# How to connect samsung lcd series 3 tv with Philips SP100 home theatre system



## versa005 (Nov 6, 2011)

Hi, 

I have to connect my Samsung series 3 lcd tv to the Philips home theatre system. In the rear side of the tv I have a single AUDIO OUT jack (regular 5 mm) and in my home theatre I have different components like TV (one white and red pin available), AUX (one white and red pin available), CD/DVD(6 pins available). 

When i connected the cable from LCD tv to TV component, I couldnt hear any sound and same is the case with AUX component. However, if i connect to CD/DVD component i could hear sound from my home theatre. The problem here is I could connect to only 2 pins (out of 6 pins) in CD/DVD component of my home theatre. Because of this, I could hear sound only from 2 Speakers instead of all the 5 speakers

I dont know why both TV and AUX component in my home theatre is not working. COuld some one assist me on what to do for this.

regards
Regupathy M


----------



## mechman (Feb 8, 2007)

Please post the model number of both the audio system and the tv.


----------



## versa005 (Nov 6, 2011)

Home theatre : Philips 5.1 SP100
Samsung TV : 19" Series 3

thanks for your reply.. eagerly waiting for your input


----------



## mechman (Feb 8, 2007)

I cannot find anything on the Philips SP100 but the user manual for the tv shows that the only audio out is an optical audio out. If the SP100 does not have an optical audio in port, you won't be able to use it for audio.


----------



## AudioEnthu (Aug 8, 2016)

OK. So if you just want all your 5 speakers in the SP 100 to give audio, you just need to run a cable from the headphone jack on the TV to the TV In jacks of your SP 100. The cable I'm talking about is a 3.5 mm connector at one end (which goes into your TV's headphone jack) and RCA connectors at the other end (which go into your SP 100). Now, press the Input button on your home theatre until you get the AUX symbol on the display. You should be able to hear the sound from all your speakers now.
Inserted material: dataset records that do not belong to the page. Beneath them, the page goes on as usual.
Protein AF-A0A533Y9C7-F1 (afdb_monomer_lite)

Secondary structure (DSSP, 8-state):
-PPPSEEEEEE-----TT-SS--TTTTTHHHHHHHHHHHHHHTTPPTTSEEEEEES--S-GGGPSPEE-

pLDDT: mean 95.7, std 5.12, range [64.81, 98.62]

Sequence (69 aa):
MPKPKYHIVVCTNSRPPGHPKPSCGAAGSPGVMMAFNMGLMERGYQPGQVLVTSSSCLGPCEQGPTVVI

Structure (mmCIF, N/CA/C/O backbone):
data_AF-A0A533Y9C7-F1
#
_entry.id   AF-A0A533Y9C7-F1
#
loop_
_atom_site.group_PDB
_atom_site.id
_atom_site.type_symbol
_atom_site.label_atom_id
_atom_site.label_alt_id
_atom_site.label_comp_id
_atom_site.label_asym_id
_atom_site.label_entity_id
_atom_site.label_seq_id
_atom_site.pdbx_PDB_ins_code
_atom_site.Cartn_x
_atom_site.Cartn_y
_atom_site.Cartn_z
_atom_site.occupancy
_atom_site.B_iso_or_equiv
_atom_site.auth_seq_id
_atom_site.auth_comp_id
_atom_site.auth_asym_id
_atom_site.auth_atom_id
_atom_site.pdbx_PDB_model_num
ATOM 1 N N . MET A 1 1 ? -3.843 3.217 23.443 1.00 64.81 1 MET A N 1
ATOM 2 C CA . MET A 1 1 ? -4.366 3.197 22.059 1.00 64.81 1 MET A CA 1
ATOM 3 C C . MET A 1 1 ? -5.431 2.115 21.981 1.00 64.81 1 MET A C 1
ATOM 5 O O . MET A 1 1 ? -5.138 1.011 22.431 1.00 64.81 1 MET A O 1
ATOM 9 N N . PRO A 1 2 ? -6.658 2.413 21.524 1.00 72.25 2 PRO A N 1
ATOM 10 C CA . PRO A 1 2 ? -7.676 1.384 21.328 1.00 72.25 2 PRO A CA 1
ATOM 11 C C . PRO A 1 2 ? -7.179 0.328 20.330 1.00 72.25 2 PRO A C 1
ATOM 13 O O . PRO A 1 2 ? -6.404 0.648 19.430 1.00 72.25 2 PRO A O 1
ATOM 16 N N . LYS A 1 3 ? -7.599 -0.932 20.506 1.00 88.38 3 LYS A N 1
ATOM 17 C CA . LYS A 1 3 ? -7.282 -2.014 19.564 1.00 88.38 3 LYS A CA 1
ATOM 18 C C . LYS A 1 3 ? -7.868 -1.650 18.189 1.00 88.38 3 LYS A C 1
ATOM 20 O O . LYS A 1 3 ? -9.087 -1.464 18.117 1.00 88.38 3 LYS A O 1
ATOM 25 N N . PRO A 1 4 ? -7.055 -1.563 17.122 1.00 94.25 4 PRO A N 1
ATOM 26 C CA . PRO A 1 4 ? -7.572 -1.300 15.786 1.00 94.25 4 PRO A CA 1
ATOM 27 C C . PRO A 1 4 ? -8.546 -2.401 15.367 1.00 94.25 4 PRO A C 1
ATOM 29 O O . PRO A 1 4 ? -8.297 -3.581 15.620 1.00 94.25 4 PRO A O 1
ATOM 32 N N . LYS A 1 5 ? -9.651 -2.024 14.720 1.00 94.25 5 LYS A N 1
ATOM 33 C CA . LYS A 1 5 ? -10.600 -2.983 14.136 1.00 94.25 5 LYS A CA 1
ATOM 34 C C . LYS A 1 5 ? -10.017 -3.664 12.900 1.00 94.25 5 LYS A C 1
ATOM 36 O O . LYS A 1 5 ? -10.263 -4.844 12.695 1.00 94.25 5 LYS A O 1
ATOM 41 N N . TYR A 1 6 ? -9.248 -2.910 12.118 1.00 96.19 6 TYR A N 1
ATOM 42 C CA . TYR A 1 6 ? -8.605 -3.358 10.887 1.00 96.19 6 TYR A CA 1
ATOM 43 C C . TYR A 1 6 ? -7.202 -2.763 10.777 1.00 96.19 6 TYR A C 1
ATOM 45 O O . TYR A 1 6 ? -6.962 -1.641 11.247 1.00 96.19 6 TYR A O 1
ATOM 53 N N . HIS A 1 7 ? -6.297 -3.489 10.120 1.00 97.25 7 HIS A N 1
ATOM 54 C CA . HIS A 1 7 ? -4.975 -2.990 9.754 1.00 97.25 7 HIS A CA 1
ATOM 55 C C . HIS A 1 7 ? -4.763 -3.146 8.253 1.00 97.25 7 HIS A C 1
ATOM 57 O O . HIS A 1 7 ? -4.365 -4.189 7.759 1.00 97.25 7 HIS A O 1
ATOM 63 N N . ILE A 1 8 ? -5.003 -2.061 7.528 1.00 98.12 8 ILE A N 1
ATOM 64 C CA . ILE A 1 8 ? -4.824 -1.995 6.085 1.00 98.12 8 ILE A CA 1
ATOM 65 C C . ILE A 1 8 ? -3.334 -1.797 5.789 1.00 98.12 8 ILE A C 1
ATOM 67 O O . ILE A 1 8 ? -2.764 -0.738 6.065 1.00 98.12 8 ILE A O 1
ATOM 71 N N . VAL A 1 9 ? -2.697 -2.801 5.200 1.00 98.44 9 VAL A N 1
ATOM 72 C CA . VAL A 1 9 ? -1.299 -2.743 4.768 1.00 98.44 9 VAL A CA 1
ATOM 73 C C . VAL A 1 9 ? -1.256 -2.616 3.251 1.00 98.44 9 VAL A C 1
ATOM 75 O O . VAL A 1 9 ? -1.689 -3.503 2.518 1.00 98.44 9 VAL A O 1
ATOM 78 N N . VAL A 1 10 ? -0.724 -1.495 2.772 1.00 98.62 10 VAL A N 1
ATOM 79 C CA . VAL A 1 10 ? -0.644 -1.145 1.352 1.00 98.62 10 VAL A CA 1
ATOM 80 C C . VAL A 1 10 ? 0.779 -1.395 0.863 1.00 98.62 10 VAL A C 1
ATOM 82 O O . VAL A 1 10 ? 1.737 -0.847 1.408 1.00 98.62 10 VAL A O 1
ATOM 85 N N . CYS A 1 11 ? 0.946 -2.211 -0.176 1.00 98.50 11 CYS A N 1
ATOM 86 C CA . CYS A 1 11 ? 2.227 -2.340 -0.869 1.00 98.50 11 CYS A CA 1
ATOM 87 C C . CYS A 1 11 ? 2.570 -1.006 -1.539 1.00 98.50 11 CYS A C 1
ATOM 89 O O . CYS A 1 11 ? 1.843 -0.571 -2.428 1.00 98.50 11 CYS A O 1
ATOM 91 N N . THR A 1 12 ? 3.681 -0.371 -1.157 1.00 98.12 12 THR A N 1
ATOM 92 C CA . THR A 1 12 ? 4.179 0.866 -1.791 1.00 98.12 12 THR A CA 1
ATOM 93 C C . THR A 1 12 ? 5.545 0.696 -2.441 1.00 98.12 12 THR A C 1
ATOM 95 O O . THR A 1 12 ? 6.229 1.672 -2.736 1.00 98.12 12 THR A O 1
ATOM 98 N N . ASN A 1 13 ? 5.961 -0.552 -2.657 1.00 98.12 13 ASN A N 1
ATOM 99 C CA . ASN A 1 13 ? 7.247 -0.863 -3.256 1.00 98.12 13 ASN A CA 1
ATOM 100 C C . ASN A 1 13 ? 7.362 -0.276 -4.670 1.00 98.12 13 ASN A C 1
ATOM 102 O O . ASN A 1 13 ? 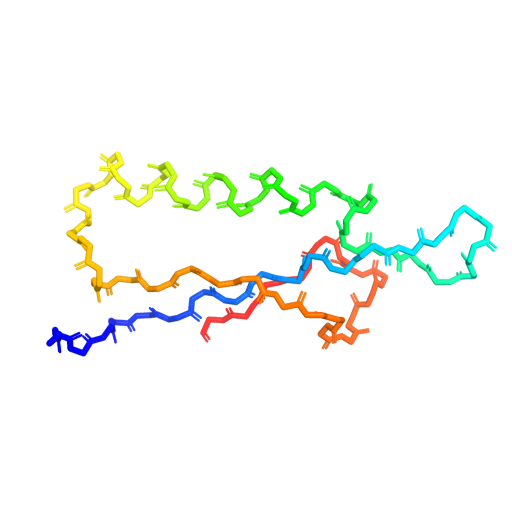6.547 -0.601 -5.537 1.00 98.12 13 ASN A O 1
ATOM 106 N N . SER A 1 14 ? 8.423 0.492 -4.907 1.00 97.25 14 SER A N 1
ATOM 107 C CA . SER A 1 14 ? 8.831 0.984 -6.225 1.00 97.25 14 SER A CA 1
ATOM 108 C C . SER A 1 14 ? 10.035 0.199 -6.733 1.00 97.25 14 SER A C 1
ATOM 110 O O . SER A 1 14 ? 10.811 -0.357 -5.955 1.00 97.25 14 SER A O 1
ATOM 112 N N . ARG A 1 15 ? 10.191 0.132 -8.052 1.00 95.81 15 ARG A N 1
ATOM 113 C CA . ARG A 1 15 ? 11.335 -0.504 -8.713 1.00 95.81 15 ARG A CA 1
ATOM 114 C C . ARG A 1 15 ? 11.936 0.467 -9.733 1.00 95.81 15 ARG A C 1
ATOM 116 O O . ARG A 1 15 ? 11.196 1.308 -10.244 1.00 95.81 15 ARG A O 1
ATOM 123 N N . PRO A 1 16 ? 13.246 0.384 -10.018 1.00 96.00 16 PRO A N 1
ATOM 124 C CA . PRO A 1 16 ? 13.865 1.226 -11.034 1.00 96.00 16 PRO A CA 1
ATOM 125 C C . PRO A 1 16 ? 13.269 0.949 -12.429 1.00 96.00 16 PRO A C 1
ATOM 127 O O . PRO A 1 16 ? 12.780 -0.162 -12.67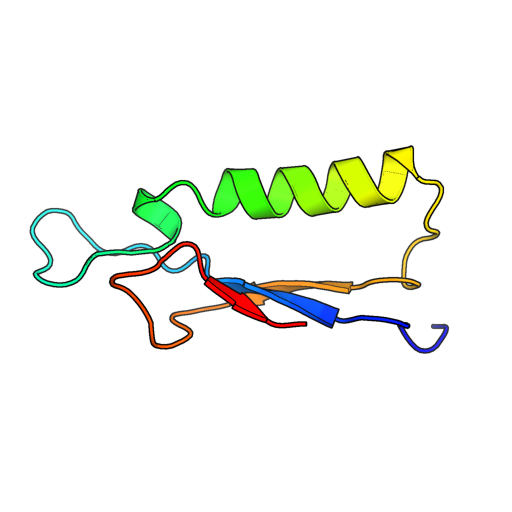3 1.00 96.00 16 PRO A O 1
ATOM 130 N N . PRO A 1 17 ? 13.323 1.924 -13.356 1.00 93.31 17 PRO A N 1
ATOM 131 C CA . PRO A 1 17 ? 12.916 1.719 -14.744 1.00 93.31 17 PRO A CA 1
ATOM 132 C C . PRO A 1 17 ? 1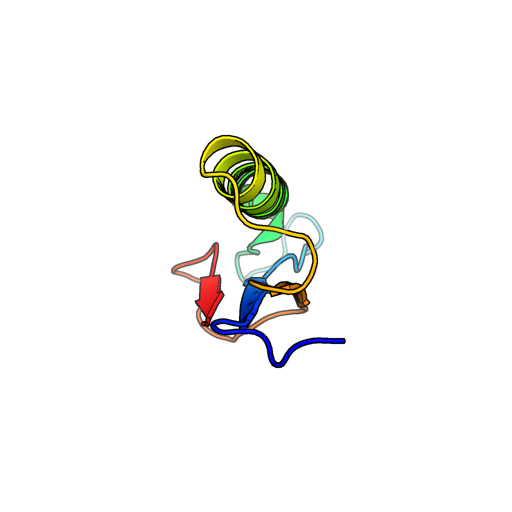3.631 0.516 -15.379 1.00 93.31 17 PRO A C 1
ATOM 134 O O . PRO A 1 17 ? 14.820 0.306 -15.151 1.00 93.31 17 PRO A O 1
ATOM 137 N N . GLY A 1 18 ? 12.905 -0.282 -16.166 1.00 93.00 18 GLY A N 1
ATOM 138 C CA . GLY A 1 18 ? 13.446 -1.475 -16.835 1.00 93.00 18 GLY A CA 1
ATOM 139 C C . GLY A 1 18 ? 13.513 -2.742 -15.972 1.00 93.00 18 GLY A C 1
ATOM 140 O O . GLY A 1 18 ? 13.928 -3.789 -16.462 1.00 93.00 18 GLY A O 1
ATOM 141 N N . HIS A 1 19 ? 13.091 -2.692 -14.704 1.00 95.81 19 HIS A N 1
ATOM 142 C CA . HIS A 1 19 ? 12.997 -3.893 -13.875 1.00 95.81 19 HIS A CA 1
ATOM 143 C C . HIS A 1 19 ? 11.950 -4.883 -14.445 1.00 95.81 19 HIS A C 1
ATOM 145 O O .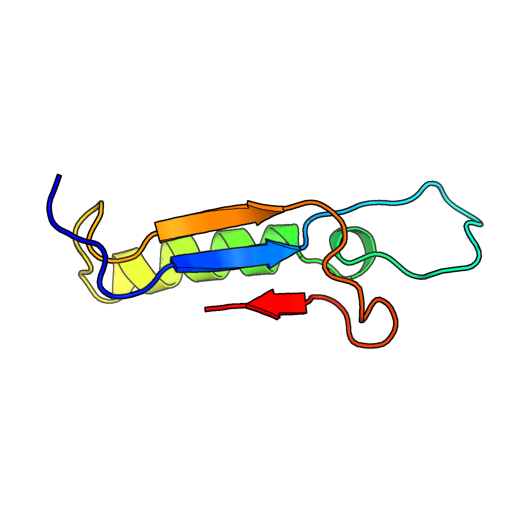 HIS A 1 19 ? 10.843 -4.457 -14.768 1.00 95.81 19 HIS A O 1
ATOM 151 N N . PRO A 1 20 ? 12.232 -6.205 -14.510 1.00 95.69 20 PRO A N 1
ATOM 152 C CA . PRO A 1 20 ? 11.363 -7.174 -15.195 1.00 95.69 20 PRO A CA 1
ATOM 153 C C . PRO A 1 20 ? 9.992 -7.372 -14.535 1.00 95.69 20 PRO A C 1
ATOM 155 O O . PRO A 1 20 ? 9.015 -7.649 -15.216 1.00 95.69 20 PRO A O 1
ATOM 158 N N . LYS A 1 21 ? 9.914 -7.245 -13.205 1.00 96.62 21 LYS A N 1
ATOM 159 C CA . LYS A 1 21 ? 8.641 -7.267 -12.463 1.00 96.62 21 LYS A CA 1
ATOM 160 C C . LYS A 1 21 ? 8.027 -5.869 -12.328 1.00 96.62 21 LYS A C 1
ATOM 162 O O . LYS A 1 21 ? 8.788 -4.950 -11.996 1.00 96.62 21 LYS A O 1
ATOM 167 N N . PRO A 1 22 ? 6.690 -5.727 -12.422 1.00 96.56 22 PRO A N 1
ATOM 168 C CA . PRO A 1 22 ? 5.990 -4.495 -12.077 1.00 96.56 22 PRO A CA 1
ATOM 169 C C . PRO A 1 22 ? 6.130 -4.162 -10.582 1.00 96.56 22 PRO A C 1
ATOM 171 O O . PRO A 1 22 ? 6.674 -4.925 -9.770 1.00 96.56 22 PRO A O 1
ATOM 174 N N . SER A 1 23 ? 5.662 -2.974 -10.202 1.00 98.19 23 SER A N 1
ATOM 175 C CA . SER A 1 23 ? 5.732 -2.492 -8.823 1.00 98.19 23 SER A CA 1
ATOM 176 C C . SER A 1 23 ? 4.476 -1.720 -8.438 1.00 98.19 23 SER A C 1
ATOM 178 O O . SER A 1 23 ? 3.936 -0.976 -9.254 1.00 98.19 23 SER A O 1
ATOM 180 N N . CYS A 1 24 ? 4.033 -1.874 -7.188 1.00 98.44 24 CYS A N 1
ATOM 181 C CA . CYS A 1 24 ? 2.851 -1.185 -6.669 1.00 98.44 24 CYS A CA 1
ATOM 182 C C . CYS A 1 24 ? 3.012 0.341 -6.763 1.00 98.44 24 CYS A C 1
ATOM 184 O O . CYS A 1 24 ? 2.070 1.035 -7.137 1.00 98.44 24 CYS A O 1
ATOM 186 N N . GLY A 1 25 ? 4.225 0.847 -6.503 1.00 97.75 25 GLY A N 1
ATOM 187 C CA . GLY A 1 25 ? 4.554 2.266 -6.616 1.00 97.75 25 GLY A CA 1
ATOM 188 C C . GLY A 1 25 ? 4.333 2.809 -8.027 1.00 97.75 25 GLY A C 1
ATOM 189 O O . GLY A 1 25 ? 3.662 3.825 -8.189 1.00 97.75 25 GLY A O 1
ATOM 190 N N . ALA A 1 26 ? 4.814 2.093 -9.051 1.00 96.88 26 ALA A N 1
ATOM 191 C CA . ALA A 1 26 ? 4.577 2.452 -10.453 1.00 96.88 26 ALA A CA 1
ATOM 192 C C . ALA A 1 26 ? 3.100 2.306 -10.869 1.00 96.88 26 ALA A C 1
ATOM 194 O O . ALA A 1 26 ? 2.647 3.013 -11.762 1.00 96.88 26 ALA A O 1
ATOM 195 N N . ALA A 1 27 ? 2.345 1.431 -10.198 1.00 96.75 27 ALA A N 1
ATOM 196 C CA . ALA A 1 27 ? 0.907 1.246 -10.395 1.00 96.75 27 ALA A CA 1
ATOM 197 C C . ALA A 1 27 ? 0.035 2.231 -9.581 1.00 96.75 27 ALA A C 1
ATOM 199 O O . ALA A 1 27 ? -1.178 2.057 -9.496 1.00 96.75 27 ALA A O 1
ATOM 200 N N . GLY A 1 28 ? 0.626 3.260 -8.960 1.00 97.50 28 GLY A N 1
ATOM 201 C CA . GLY A 1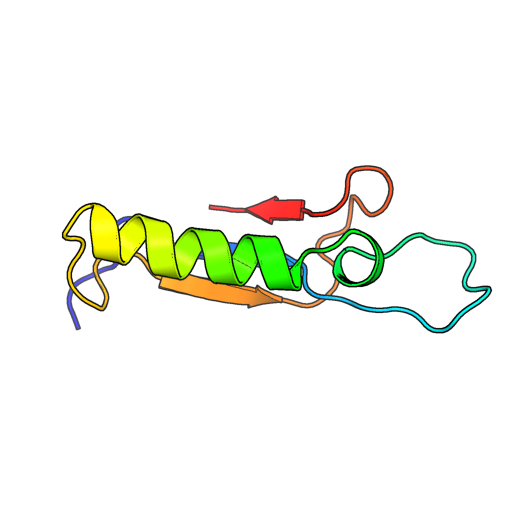 28 ? -0.123 4.317 -8.271 1.00 97.50 28 GLY A CA 1
ATOM 202 C C . GLY A 1 28 ? -0.500 4.015 -6.817 1.00 97.50 28 GLY A C 1
ATOM 203 O O . GLY A 1 28 ? -1.364 4.688 -6.251 1.00 97.50 28 GLY A O 1
ATOM 204 N N . SER A 1 29 ? 0.161 3.057 -6.159 1.00 97.94 29 SER A N 1
ATOM 205 C CA . SER A 1 29 ? -0.109 2.729 -4.751 1.00 97.94 29 SER A CA 1
ATOM 206 C C . SER A 1 29 ? 0.003 3.892 -3.746 1.00 97.94 29 SER A C 1
ATOM 208 O O . SER A 1 29 ? -0.708 3.837 -2.740 1.00 97.94 29 SER A O 1
ATOM 210 N N . PRO A 1 30 ? 0.822 4.955 -3.943 1.00 95.31 30 PRO A N 1
ATOM 211 C CA . PRO A 1 30 ? 0.784 6.112 -3.044 1.00 95.31 30 PRO A CA 1
ATOM 212 C C . PRO A 1 30 ? -0.584 6.809 -3.044 1.00 95.31 30 PRO A C 1
ATOM 214 O O . PRO A 1 30 ? -1.059 7.230 -1.991 1.00 95.31 30 PRO A O 1
ATOM 217 N N . GLY A 1 31 ? -1.259 6.857 -4.199 1.00 97.88 31 GLY A N 1
ATOM 218 C CA . GLY A 1 31 ? -2.623 7.378 -4.312 1.00 97.88 31 GLY A CA 1
ATOM 219 C C . GLY A 1 31 ? -3.637 6.507 -3.570 1.00 97.88 31 GLY A C 1
ATOM 220 O O . GLY A 1 31 ? -4.497 7.033 -2.871 1.00 97.88 31 GLY A O 1
ATOM 221 N N . VAL A 1 32 ? -3.484 5.180 -3.628 1.00 97.94 32 VAL A N 1
ATOM 222 C CA . VAL A 1 32 ? -4.315 4.229 -2.863 1.00 97.94 32 VAL A CA 1
ATOM 223 C C . VAL A 1 32 ? -4.177 4.465 -1.357 1.00 97.94 32 VAL A C 1
ATOM 225 O O . VAL A 1 32 ? -5.173 4.547 -0.640 1.00 97.94 32 VAL A O 1
ATOM 228 N N . MET A 1 33 ? -2.947 4.632 -0.869 1.00 96.56 33 MET A N 1
ATOM 229 C CA . MET A 1 33 ? -2.694 4.947 0.538 1.00 96.56 33 MET A CA 1
ATOM 230 C C . MET A 1 33 ? -3.334 6.279 0.954 1.00 96.56 33 MET A C 1
ATOM 232 O O . MET A 1 33 ? -3.930 6.372 2.031 1.00 96.56 33 MET A O 1
ATOM 236 N N . MET A 1 34 ? -3.229 7.308 0.112 1.00 97.25 34 MET A N 1
ATOM 237 C CA . MET A 1 34 ? -3.845 8.611 0.362 1.00 97.25 34 MET A CA 1
ATOM 238 C C . MET A 1 34 ? -5.379 8.505 0.404 1.00 97.25 34 MET A C 1
ATOM 240 O O . MET A 1 34 ? -6.006 9.036 1.321 1.00 97.25 34 MET A O 1
ATOM 244 N N . ALA A 1 35 ? -5.969 7.750 -0.527 1.00 98.25 35 ALA A N 1
ATOM 245 C CA . ALA A 1 35 ? -7.407 7.511 -0.604 1.00 98.25 35 ALA A CA 1
ATOM 246 C C . ALA A 1 35 ? -7.950 6.771 0.628 1.00 98.25 35 ALA A C 1
ATOM 248 O O . ALA A 1 35 ? -9.016 7.131 1.125 1.00 98.25 35 ALA A O 1
ATOM 249 N N . PHE A 1 36 ? -7.218 5.792 1.177 1.00 97.62 36 PHE A N 1
ATOM 250 C CA . PHE A 1 36 ? -7.610 5.155 2.440 1.00 97.62 36 PHE A CA 1
ATOM 251 C C . PHE A 1 36 ? -7.634 6.149 3.600 1.00 97.62 36 PHE A C 1
ATOM 253 O O . PHE A 1 36 ? -8.612 6.193 4.341 1.00 97.62 36 PHE A O 1
ATOM 260 N N . ASN A 1 37 ? -6.587 6.963 3.753 1.00 95.56 37 ASN A N 1
ATOM 261 C CA . ASN A 1 37 ? -6.525 7.939 4.841 1.00 95.56 37 ASN A CA 1
ATOM 262 C C . ASN A 1 37 ? -7.662 8.968 4.748 1.00 95.56 37 ASN A C 1
ATOM 264 O O . ASN A 1 37 ? -8.371 9.172 5.733 1.00 95.56 37 ASN A O 1
ATOM 268 N N . MET A 1 38 ? -7.889 9.553 3.567 1.00 97.62 38 MET A N 1
ATOM 269 C CA . MET A 1 38 ? -9.001 10.489 3.358 1.00 97.62 38 MET A CA 1
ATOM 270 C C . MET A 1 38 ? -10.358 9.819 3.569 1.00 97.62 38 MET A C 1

But remember you are only hearing a 2.1 channel sound, which is basically repeated across all 5 speakers. Mind you, this itself is a great configuration and provides great sound.

If you want to experience 5.1 surround sound with your SP 100, you need to have an audio source that can provide the 5.1 sound. Your TV can't provide 5.1 sound. Even if it does, there is no HDMI jack in the SP 100 to accept that sound. Here's what you need:

1. Connect your laptop to your TV using a HDMI cable.
2. Get yourself a USB sound card. My best bet is the Asus Xonar U7.
3. Connect the USB sound card to the laptop and configure it. From the USB sound card, connect a cable (digital / direct to front, rear, centre input sockets) to your Sp 100 home theatre.

This is the configuration I have at home and it works perfectly.


----------